* **TASK DESCRIPTION**
In the records that follow, the lines from the one containing "ATOM 18 C CA" to the one containing "ATOM 67 O O", inclusive, are to be given again exactly.

Records from a collection:
■ ■ ■ ■ ■

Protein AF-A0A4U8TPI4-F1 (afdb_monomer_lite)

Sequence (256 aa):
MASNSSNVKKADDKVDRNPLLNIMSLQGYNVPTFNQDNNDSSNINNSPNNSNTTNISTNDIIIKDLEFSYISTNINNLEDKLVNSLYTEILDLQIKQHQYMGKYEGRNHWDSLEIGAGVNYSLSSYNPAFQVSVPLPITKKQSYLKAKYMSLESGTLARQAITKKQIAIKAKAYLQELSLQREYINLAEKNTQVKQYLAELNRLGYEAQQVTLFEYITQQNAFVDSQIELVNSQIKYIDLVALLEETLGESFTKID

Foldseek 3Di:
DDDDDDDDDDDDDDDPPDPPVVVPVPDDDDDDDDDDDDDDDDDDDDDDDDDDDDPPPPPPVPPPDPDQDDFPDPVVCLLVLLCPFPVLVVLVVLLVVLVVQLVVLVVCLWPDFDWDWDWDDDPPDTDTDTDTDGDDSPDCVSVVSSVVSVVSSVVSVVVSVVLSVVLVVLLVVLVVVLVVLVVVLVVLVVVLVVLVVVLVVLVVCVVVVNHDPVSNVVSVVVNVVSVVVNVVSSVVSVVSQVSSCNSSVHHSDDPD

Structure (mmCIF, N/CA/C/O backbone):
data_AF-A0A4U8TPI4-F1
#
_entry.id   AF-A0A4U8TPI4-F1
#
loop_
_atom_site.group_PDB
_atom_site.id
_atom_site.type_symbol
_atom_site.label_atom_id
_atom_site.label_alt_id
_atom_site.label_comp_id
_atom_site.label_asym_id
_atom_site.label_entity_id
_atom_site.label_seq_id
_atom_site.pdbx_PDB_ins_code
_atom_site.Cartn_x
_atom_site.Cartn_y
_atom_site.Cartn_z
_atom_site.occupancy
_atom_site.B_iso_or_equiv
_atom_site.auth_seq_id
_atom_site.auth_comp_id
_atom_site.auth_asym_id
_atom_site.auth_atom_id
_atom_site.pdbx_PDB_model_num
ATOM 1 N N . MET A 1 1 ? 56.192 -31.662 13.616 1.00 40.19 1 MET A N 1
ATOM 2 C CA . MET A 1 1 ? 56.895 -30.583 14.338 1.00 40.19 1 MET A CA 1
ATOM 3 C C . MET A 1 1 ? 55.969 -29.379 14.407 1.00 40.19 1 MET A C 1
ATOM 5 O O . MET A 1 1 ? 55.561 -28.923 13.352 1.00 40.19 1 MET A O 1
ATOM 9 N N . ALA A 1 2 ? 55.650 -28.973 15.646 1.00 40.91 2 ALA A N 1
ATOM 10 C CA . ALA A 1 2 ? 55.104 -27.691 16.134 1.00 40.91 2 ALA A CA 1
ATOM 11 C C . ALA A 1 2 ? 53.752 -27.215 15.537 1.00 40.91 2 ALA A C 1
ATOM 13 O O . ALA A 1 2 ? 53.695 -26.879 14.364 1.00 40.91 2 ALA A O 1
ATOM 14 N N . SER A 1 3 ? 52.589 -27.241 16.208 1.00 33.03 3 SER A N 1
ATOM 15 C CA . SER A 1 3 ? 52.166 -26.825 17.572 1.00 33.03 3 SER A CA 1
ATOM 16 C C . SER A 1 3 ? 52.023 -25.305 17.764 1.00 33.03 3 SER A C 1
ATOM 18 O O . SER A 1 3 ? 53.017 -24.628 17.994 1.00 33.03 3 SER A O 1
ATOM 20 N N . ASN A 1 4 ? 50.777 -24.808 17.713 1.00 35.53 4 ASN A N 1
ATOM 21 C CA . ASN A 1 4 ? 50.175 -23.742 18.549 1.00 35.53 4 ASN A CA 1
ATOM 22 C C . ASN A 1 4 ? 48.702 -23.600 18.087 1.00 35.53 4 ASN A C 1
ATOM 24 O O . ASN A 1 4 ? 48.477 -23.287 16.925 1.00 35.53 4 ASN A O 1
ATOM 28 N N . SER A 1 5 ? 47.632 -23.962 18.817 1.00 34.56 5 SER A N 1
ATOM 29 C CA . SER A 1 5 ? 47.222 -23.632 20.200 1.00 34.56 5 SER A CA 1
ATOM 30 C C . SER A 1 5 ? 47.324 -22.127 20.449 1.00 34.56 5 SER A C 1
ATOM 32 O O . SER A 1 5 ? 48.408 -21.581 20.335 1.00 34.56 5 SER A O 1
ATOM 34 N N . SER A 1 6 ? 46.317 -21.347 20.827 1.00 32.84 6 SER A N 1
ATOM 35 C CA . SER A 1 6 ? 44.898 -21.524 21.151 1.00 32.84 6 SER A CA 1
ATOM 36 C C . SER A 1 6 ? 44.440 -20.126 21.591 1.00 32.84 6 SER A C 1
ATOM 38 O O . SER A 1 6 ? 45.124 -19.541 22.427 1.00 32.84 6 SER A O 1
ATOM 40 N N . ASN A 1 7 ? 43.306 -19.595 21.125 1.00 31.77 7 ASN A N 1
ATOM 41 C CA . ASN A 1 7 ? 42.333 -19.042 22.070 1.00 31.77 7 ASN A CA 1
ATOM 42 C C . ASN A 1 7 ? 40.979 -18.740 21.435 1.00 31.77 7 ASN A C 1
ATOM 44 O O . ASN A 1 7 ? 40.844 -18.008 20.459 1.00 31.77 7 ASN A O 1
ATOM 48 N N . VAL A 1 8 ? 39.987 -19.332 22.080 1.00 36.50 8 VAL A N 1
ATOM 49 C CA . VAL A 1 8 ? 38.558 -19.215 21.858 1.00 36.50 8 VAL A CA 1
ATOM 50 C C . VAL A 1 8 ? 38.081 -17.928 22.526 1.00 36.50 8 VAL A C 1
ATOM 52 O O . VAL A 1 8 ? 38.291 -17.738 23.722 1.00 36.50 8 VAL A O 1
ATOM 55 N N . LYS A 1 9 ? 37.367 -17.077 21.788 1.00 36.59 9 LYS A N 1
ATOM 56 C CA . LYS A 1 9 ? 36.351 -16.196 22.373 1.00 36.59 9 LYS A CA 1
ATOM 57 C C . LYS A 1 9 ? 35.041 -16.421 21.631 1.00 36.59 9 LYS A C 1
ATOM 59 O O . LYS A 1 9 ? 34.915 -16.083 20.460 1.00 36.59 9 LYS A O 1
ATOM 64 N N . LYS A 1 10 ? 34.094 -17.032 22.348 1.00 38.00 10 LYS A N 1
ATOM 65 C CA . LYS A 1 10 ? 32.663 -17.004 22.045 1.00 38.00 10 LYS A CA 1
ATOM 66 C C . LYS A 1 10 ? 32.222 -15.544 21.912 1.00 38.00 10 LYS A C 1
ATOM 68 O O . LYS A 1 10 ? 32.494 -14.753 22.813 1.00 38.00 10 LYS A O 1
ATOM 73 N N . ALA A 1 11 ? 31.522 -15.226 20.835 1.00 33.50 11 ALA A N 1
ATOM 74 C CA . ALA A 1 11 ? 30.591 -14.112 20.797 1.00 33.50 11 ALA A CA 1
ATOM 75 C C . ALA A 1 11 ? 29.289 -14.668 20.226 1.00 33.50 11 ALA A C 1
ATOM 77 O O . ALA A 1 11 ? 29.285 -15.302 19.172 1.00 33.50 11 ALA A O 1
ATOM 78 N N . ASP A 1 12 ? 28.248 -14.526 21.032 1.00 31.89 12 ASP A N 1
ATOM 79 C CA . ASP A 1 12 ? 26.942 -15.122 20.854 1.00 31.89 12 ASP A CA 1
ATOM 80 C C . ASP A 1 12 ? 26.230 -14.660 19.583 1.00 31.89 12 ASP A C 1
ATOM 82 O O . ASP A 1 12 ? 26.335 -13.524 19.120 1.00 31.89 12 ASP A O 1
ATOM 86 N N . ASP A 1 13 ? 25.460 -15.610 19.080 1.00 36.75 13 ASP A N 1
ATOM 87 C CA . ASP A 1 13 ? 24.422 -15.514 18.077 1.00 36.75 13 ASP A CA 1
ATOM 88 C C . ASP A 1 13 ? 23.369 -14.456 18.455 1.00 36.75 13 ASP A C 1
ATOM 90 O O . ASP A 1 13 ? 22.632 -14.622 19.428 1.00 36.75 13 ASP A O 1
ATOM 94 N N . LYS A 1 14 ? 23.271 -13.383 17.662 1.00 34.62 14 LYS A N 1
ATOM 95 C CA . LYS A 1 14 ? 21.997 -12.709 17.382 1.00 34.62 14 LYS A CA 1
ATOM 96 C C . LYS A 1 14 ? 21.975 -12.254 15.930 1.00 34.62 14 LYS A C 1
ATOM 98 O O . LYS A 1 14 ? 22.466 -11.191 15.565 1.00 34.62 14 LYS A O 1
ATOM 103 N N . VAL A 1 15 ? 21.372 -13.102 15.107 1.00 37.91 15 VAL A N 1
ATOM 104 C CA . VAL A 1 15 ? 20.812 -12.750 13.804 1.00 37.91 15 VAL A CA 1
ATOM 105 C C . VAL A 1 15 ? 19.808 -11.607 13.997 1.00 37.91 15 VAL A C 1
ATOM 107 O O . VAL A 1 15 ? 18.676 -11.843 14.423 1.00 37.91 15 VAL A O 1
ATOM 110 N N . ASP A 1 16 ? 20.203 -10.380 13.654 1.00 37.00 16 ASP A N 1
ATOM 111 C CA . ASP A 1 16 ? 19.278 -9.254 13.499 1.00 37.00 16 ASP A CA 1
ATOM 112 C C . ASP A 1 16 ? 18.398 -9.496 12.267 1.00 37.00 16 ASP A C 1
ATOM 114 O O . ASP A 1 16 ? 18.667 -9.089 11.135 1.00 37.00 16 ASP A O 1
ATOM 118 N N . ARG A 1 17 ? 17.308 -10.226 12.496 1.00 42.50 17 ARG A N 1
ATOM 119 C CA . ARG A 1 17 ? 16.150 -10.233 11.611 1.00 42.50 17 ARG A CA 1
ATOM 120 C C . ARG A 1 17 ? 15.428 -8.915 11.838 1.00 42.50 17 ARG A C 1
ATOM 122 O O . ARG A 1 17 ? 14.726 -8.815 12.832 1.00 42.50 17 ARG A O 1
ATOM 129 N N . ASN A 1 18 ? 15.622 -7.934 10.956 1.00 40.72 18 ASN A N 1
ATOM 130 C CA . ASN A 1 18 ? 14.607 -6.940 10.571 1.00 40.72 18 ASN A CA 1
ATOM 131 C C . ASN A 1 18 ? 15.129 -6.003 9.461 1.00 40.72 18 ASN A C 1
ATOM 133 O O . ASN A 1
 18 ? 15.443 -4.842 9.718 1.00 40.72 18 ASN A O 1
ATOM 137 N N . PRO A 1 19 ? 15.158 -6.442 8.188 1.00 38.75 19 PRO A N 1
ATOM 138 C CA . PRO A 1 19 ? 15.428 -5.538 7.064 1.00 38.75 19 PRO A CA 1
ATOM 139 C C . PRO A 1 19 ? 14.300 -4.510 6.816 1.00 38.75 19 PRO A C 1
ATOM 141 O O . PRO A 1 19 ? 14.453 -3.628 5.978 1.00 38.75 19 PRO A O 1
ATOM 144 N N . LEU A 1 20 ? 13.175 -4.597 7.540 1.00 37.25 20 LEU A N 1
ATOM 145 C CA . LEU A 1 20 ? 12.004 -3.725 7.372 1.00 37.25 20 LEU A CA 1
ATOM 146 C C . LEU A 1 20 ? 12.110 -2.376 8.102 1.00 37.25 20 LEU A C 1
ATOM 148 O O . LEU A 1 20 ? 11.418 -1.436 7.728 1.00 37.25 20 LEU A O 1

■ ■ ■ ■ ■

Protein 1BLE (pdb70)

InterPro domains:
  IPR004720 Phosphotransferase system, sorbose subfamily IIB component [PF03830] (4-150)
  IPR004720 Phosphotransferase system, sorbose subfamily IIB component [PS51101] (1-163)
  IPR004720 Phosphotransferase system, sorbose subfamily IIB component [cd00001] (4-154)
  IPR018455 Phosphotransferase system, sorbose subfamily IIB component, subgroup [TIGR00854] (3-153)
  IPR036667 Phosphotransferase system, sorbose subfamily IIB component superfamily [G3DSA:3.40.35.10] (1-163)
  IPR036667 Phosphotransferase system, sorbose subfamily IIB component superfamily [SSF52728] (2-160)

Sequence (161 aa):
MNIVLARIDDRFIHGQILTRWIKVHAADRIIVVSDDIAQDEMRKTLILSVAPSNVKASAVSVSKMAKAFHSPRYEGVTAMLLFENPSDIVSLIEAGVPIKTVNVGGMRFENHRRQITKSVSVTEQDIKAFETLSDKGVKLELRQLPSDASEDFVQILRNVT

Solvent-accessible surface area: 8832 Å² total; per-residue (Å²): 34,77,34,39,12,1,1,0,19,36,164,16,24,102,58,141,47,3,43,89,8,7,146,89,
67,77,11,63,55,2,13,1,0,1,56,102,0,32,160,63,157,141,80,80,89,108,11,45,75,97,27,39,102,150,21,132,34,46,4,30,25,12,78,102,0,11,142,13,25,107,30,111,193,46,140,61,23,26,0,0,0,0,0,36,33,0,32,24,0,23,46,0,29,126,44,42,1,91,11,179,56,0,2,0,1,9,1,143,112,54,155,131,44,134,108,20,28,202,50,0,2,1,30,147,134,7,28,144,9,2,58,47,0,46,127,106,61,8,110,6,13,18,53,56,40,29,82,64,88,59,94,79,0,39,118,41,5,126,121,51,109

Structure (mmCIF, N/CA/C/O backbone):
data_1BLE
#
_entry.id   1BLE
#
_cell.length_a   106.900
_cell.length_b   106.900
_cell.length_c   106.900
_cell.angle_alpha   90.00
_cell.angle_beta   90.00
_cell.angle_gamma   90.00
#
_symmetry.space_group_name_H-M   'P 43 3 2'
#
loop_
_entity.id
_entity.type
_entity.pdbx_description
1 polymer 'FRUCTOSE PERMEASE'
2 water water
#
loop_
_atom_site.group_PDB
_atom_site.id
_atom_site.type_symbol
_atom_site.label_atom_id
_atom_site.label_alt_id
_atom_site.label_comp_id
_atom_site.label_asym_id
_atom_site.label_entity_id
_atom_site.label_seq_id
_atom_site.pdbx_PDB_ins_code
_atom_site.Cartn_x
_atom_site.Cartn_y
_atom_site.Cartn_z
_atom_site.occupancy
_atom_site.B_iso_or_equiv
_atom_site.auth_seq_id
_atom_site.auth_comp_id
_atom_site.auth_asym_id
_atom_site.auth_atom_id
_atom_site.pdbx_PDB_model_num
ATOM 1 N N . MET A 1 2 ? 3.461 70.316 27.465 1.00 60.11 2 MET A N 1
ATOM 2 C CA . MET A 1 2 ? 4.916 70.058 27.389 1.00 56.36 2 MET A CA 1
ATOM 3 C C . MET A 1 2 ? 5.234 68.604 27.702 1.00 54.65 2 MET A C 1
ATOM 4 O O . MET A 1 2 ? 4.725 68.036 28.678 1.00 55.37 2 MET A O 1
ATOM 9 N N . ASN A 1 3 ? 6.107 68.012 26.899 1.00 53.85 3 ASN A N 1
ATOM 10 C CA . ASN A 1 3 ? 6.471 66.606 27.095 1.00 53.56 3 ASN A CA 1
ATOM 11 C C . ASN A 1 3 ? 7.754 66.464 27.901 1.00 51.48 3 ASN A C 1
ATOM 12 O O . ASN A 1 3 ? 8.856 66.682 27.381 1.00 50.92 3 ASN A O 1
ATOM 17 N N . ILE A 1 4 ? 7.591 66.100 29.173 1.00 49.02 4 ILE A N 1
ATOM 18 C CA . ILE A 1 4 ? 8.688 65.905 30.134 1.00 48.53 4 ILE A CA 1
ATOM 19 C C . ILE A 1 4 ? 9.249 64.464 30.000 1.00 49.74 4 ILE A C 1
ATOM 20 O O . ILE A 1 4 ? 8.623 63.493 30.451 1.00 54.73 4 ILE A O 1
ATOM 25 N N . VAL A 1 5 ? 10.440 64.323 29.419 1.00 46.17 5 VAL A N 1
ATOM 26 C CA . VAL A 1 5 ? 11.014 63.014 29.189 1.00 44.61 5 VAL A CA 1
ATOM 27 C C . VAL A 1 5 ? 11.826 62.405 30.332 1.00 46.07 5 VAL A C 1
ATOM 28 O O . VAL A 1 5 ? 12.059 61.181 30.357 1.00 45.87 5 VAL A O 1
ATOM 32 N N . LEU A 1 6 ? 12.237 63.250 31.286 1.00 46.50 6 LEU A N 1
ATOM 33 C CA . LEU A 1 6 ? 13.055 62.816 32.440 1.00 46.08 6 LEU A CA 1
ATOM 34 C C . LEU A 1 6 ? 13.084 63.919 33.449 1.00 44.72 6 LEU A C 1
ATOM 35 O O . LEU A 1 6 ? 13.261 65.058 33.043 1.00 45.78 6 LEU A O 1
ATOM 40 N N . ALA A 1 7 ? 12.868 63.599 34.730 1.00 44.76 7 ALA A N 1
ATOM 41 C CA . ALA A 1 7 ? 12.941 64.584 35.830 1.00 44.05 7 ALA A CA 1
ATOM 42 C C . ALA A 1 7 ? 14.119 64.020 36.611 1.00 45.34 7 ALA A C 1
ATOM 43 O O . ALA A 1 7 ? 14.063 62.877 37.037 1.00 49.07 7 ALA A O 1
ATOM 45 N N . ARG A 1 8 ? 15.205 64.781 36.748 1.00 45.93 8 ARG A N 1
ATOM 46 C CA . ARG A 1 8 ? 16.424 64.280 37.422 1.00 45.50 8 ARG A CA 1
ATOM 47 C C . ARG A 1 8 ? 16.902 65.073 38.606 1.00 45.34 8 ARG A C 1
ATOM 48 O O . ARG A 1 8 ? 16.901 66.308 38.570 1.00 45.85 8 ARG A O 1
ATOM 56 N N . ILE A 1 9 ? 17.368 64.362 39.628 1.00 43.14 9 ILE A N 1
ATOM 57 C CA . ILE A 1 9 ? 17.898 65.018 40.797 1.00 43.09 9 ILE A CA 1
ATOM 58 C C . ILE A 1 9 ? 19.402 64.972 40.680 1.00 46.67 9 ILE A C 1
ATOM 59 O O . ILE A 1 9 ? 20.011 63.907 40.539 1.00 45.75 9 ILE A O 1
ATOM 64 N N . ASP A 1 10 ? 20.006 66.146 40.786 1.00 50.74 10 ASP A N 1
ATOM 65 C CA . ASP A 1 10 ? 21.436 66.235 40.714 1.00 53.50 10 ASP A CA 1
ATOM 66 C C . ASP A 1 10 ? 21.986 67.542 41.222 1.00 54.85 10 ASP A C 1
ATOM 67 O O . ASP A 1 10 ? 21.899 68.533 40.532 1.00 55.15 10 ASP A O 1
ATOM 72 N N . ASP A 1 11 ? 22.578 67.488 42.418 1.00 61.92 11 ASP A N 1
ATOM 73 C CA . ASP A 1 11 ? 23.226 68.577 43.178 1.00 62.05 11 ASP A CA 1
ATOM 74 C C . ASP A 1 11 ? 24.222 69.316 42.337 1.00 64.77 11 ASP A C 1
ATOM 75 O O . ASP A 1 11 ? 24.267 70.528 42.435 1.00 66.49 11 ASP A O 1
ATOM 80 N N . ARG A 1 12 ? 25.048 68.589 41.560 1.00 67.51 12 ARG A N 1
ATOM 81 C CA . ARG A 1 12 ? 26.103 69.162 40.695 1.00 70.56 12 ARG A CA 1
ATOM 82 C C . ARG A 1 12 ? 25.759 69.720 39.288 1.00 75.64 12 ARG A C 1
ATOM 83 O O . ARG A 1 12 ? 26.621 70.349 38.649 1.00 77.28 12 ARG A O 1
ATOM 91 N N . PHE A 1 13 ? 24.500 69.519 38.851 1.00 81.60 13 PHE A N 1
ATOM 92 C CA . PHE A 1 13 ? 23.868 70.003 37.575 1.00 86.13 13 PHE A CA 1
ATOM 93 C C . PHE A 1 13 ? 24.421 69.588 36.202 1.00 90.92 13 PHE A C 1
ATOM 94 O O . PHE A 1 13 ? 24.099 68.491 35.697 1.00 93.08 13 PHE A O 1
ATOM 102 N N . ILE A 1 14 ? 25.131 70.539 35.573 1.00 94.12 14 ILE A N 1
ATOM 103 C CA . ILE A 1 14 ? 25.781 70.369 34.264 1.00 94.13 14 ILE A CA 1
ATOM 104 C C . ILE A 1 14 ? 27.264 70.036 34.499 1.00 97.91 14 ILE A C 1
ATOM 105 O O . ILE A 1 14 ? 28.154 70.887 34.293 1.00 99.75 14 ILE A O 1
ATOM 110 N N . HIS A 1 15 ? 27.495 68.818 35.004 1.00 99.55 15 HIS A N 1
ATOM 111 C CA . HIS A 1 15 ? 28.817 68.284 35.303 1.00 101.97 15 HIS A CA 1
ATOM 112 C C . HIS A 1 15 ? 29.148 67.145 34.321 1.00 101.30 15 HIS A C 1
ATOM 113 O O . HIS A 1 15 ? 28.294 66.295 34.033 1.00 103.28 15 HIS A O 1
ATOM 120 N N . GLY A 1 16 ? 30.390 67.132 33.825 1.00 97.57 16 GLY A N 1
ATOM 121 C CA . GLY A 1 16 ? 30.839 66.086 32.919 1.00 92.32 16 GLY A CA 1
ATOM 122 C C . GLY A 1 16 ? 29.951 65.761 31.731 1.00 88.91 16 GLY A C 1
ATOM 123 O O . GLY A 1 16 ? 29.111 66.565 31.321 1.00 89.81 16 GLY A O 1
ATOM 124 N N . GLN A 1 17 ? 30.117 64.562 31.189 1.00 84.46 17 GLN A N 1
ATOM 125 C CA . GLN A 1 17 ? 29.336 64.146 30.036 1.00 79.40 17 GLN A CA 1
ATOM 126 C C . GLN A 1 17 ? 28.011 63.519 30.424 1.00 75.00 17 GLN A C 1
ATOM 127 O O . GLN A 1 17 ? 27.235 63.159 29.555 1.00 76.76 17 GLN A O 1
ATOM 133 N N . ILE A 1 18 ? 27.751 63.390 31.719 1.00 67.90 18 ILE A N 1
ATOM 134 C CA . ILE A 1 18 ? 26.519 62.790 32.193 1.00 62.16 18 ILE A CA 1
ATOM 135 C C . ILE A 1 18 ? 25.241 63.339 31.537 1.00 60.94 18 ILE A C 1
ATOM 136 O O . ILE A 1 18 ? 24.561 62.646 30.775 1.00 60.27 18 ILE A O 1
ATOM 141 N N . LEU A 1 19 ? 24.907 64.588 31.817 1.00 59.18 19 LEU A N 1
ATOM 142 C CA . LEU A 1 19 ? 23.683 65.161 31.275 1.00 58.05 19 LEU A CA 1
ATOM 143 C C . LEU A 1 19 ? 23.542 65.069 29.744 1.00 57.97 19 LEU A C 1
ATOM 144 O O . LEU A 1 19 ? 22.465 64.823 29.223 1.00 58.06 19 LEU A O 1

■ ■ ■ ■ ■

* **RESULT FOR THIS TASK**
ATOM 18 C CA . ILE A 1 4 ? 8.688 65.905 30.134 1.00 48.53 4 ILE A CA 1
ATOM 19 C C . ILE A 1 4 ? 9.249 64.464 30.000 1.00 49.74 4 ILE A C 1
ATOM 20 O O . ILE A 1 4 ? 8.623 63.493 30.451 1.00 54.73 4 ILE A O 1
ATOM 25 N N . VAL A 1 5 ? 10.440 64.323 29.419 1.00 46.17 5 VAL A N 1
ATOM 26 C CA . VAL A 1 5 ? 11.014 63.014 29.189 1.00 44.61 5 VAL A CA 1
ATOM 27 C C . VAL A 1 5 ? 11.826 62.405 30.332 1.00 46.07 5 VAL A C 1
ATOM 28 O O . VAL A 1 5 ? 12.059 61.181 30.357 1.00 45.87 5 VAL A O 1
ATOM 32 N N . LEU A 1 6 ? 12.237 63.250 31.286 1.00 46.50 6 LEU A N 1
ATOM 33 C CA . LEU A 1 6 ? 13.055 62.816 32.440 1.00 46.08 6 LEU A CA 1
ATOM 34 C C . LEU A 1 6 ? 13.084 63.919 33.449 1.00 44.72 6 LEU A C 1
ATOM 35 O O . LEU A 1 6 ? 13.261 65.058 33.043 1.00 45.78 6 LEU A O 1
ATOM 40 N N . ALA A 1 7 ? 12.868 63.599 34.730 1.00 44.76 7 ALA A N 1
ATOM 41 C CA . ALA A 1 7 ? 12.941 64.584 35.830 1.00 44.05 7 ALA A CA 1
ATOM 42 C C . ALA A 1 7 ? 14.119 64.020 36.611 1.00 45.34 7 ALA A C 1
ATOM 43 O O . ALA A 1 7 ? 14.063 62.877 37.037 1.00 49.07 7 ALA A O 1
ATOM 45 N N . ARG A 1 8 ? 15.205 64.781 36.748 1.00 45.93 8 ARG A N 1
ATOM 46 C CA . ARG A 1 8 ? 16.424 64.280 37.422 1.00 45.50 8 ARG A CA 1
ATOM 47 C C . ARG A 1 8 ? 16.902 65.073 38.606 1.00 45.34 8 ARG A C 1
ATOM 48 O O . ARG A 1 8 ? 16.901 66.308 38.570 1.00 45.85 8 ARG A O 1
ATOM 56 N N . ILE A 1 9 ? 17.368 64.362 39.628 1.00 43.14 9 ILE A N 1
ATOM 57 C CA . ILE A 1 9 ? 17.898 65.018 40.797 1.00 43.09 9 ILE A CA 1
ATOM 58 C C . ILE A 1 9 ? 19.402 64.972 40.680 1.00 46.67 9 ILE A C 1
ATOM 59 O O . ILE A 1 9 ? 20.011 63.907 40.539 1.00 45.75 9 ILE A O 1
ATOM 64 N N . ASP A 1 10 ? 20.006 66.146 40.786 1.00 50.74 10 ASP A N 1
ATOM 65 C CA . ASP A 1 10 ? 21.436 66.235 40.714 1.00 53.50 10 ASP A CA 1
ATOM 66 C C . ASP A 1 10 ? 21.986 67.542 41.222 1.00 54.85 10 ASP A C 1
ATOM 67 O O . ASP A 1 10 ? 21.899 68.533 40.532 1.00 55.15 10 ASP A O 1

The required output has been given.